Barrientos-Blanco M A, Arshad U, Giannoukos S, Islam M Z, Kunz C, Peng R, Räisänen S E, Zenobi R, Niu M
Animal Nutrition, Institute of Agricultural Sciences, Department of Environmental Systems Science, ETH Zürich, 8092 Zürich, Switzerland.
Analytical Chemistry, Department of Chemistry and Applied Biosciences, ETH Zürich, 8093 Zürich, Switzerland.
JDS Commun. 2025 Mar 18;6(3):438-443. doi: 10.3168/jdsc.2024-0732. eCollection 2025 May.
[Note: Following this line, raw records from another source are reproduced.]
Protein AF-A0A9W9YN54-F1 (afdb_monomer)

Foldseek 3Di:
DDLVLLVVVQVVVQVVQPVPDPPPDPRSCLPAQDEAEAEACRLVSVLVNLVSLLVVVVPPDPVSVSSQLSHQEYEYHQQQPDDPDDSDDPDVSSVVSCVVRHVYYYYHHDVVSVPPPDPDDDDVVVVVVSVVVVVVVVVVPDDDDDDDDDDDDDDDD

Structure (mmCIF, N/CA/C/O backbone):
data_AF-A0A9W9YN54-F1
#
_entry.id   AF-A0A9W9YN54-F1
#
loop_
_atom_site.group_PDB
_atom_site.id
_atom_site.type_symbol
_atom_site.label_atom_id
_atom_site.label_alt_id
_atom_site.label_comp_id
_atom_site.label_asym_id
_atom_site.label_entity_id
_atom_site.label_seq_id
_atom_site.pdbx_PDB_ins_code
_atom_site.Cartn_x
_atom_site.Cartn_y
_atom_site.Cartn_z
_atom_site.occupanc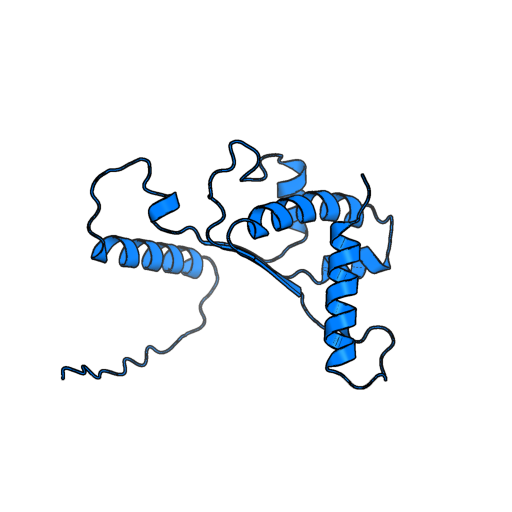y
_atom_site.B_iso_or_equiv
_atom_site.auth_seq_id
_atom_site.auth_comp_id
_atom_site.auth_asym_id
_atom_site.auth_atom_id
_atom_site.pdbx_PDB_model_num
ATOM 1 N N . MET A 1 1 ? 8.197 16.512 4.395 1.00 53.25 1 MET A N 1
ATOM 2 C CA . MET A 1 1 ? 7.361 15.857 3.370 1.00 53.25 1 MET A CA 1
ATOM 3 C C . MET A 1 1 ? 5.983 15.690 3.981 1.00 53.25 1 MET A C 1
ATOM 5 O O . MET A 1 1 ? 5.887 15.106 5.051 1.00 53.25 1 MET A O 1
ATOM 9 N N . THR A 1 2 ? 4.969 16.345 3.429 1.00 62.69 2 THR A N 1
ATOM 10 C CA . THR A 1 2 ? 3.601 16.359 3.968 1.00 62.69 2 THR A CA 1
ATOM 11 C C . THR A 1 2 ? 2.891 15.041 3.635 1.00 62.69 2 THR A C 1
ATOM 13 O O . THR A 1 2 ? 3.028 14.564 2.517 1.00 62.69 2 THR A O 1
ATOM 16 N N . MET A 1 3 ? 2.150 14.452 4.585 1.00 80.81 3 MET A N 1
ATOM 17 C CA . MET A 1 3 ? 1.389 13.193 4.414 1.00 80.81 3 MET A CA 1
ATOM 18 C C . MET A 1 3 ? 0.064 13.446 3.666 1.00 80.81 3 MET A C 1
ATOM 20 O O . MET A 1 3 ? -1.022 13.244 4.214 1.00 80.81 3 MET A O 1
ATOM 24 N N . VAL A 1 4 ? 0.134 14.046 2.476 1.00 85.69 4 VAL A N 1
ATOM 25 C CA . VAL A 1 4 ? -1.045 14.571 1.765 1.00 85.69 4 VAL A CA 1
ATOM 26 C C . VAL A 1 4 ? -1.868 13.439 1.162 1.00 85.69 4 VAL A C 1
ATOM 28 O O . VAL A 1 4 ? -3.093 13.473 1.266 1.00 85.69 4 VAL A O 1
ATOM 31 N N . LEU A 1 5 ? -1.226 12.433 0.565 1.00 89.69 5 LEU A N 1
ATOM 32 C CA . LEU A 1 5 ? -1.926 11.356 -0.134 1.00 89.69 5 LEU A CA 1
ATOM 33 C C . LEU A 1 5 ? -2.658 10.437 0.833 1.00 89.69 5 LEU A C 1
ATOM 35 O O . LEU A 1 5 ? -3.827 10.137 0.604 1.00 89.69 5 LEU A O 1
ATOM 39 N N . CYS A 1 6 ? -2.019 10.029 1.931 1.00 89.19 6 CYS A N 1
ATOM 40 C CA . CYS A 1 6 ? -2.658 9.173 2.928 1.00 89.19 6 CYS A CA 1
ATOM 41 C C . CYS A 1 6 ? -3.861 9.875 3.578 1.00 89.19 6 CYS A C 1
ATOM 43 O O . CYS A 1 6 ? -4.908 9.254 3.757 1.00 89.19 6 CYS A O 1
ATOM 45 N N . ASN A 1 7 ? -3.752 11.177 3.867 1.00 90.69 7 ASN A N 1
ATOM 46 C CA . ASN A 1 7 ? -4.880 11.963 4.374 1.00 90.69 7 ASN A CA 1
ATOM 47 C C . A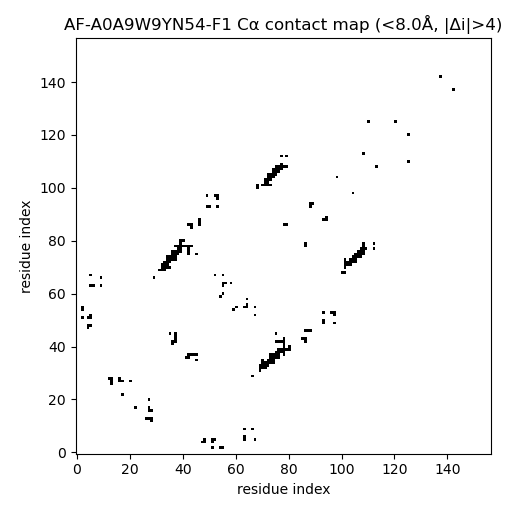SN A 1 7 ? -6.003 12.097 3.343 1.00 90.69 7 ASN A C 1
ATOM 49 O O . ASN A 1 7 ? -7.174 11.929 3.680 1.00 90.69 7 ASN A O 1
ATOM 53 N N . HIS A 1 8 ? -5.658 12.375 2.085 1.00 92.44 8 HIS A N 1
ATOM 54 C CA . HIS A 1 8 ? -6.644 12.505 1.018 1.00 92.44 8 HIS A CA 1
ATOM 55 C C . HIS A 1 8 ? -7.381 11.187 0.760 1.00 92.44 8 HIS A C 1
ATOM 57 O O . HIS A 1 8 ? -8.604 11.175 0.655 1.00 92.44 8 HIS A O 1
ATOM 63 N N . LEU A 1 9 ? -6.655 10.068 0.718 1.00 91.81 9 LEU A N 1
ATOM 64 C CA . LEU A 1 9 ? -7.225 8.738 0.530 1.00 91.81 9 LEU A CA 1
ATOM 65 C C . LEU A 1 9 ? -8.161 8.353 1.680 1.00 91.81 9 LEU A C 1
ATOM 67 O O . LEU A 1 9 ? -9.260 7.860 1.432 1.00 91.81 9 LEU A O 1
ATOM 71 N N . LYS A 1 10 ? -7.752 8.619 2.925 1.00 91.31 10 LYS A N 1
ATOM 72 C CA . LYS A 1 10 ? -8.599 8.418 4.102 1.00 91.31 10 LYS A CA 1
ATOM 73 C C . LYS A 1 10 ? -9.895 9.230 3.995 1.00 91.31 10 LYS A C 1
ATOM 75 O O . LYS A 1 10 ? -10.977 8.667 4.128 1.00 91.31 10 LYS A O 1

Frequent eructation in ruminant animals results in an exhaled blend of ruminal eructed and breath volatile organic compounds (VOC). The physiological distinction between the gas sources can limit the applicability of breath metabolomics (or breathomics) in describing the metabolic phenotype of cows. The objective of this study was to establish a benchmark sampling method for collecting breath samples in dairy cows while they were not eructating. Twelve multiparous mid-lactation Holstein cows were enrolled to collect (1) breath (BR; bloodborne VOC exchanged at the lungs) and (2) ruminal exhaled (RE; a mixture of VOC from ruminal eructation and breaths during eructations) samples. Gas samples were collected using a head chamber (GreenFeed system) with real-time CH readings. By monitoring eructation events, a threshold of <150 mV CH was set to sample breath, and >250 mV was used to collect BR and RE. Both samples were analyzed using secondary electrospray ionization-high resolution MS (SESI-MS) and GC. Implementing CH as a marker resulted in 80% lower CH concentrations in BR compared with RE. Analysis using SESI-MS revealed a total of 324 and 242 features consistently identified across all periods of the study in [M-H] and [M+H] MS ion mode, respectively, for BR and RE. In BR, 18 features exhibited greater concentrations, whereas 8 had a tendency to have greater concentrations compared with RE. In contrast, RE revealed 51 features with greater concentrations, and 13 with a tendency for greater concentrations compared with BR. Ruminal VFA acetate, propionate, and butyrate were 20.9%, 27.4%, and 32.7% greater in RE compared with BR, respectively. Lower CH levels in BR and the greater VFA concentrations in the RE validated the ability of the method to differentiate breath from ruminal eructed VOC. Our study established a method to distinguish and separately collect BR and RE samples in dairy cows. This advance shows the potential to use breathomics as a reliable and noninvasive tool for metabolic assessments in ruminant research.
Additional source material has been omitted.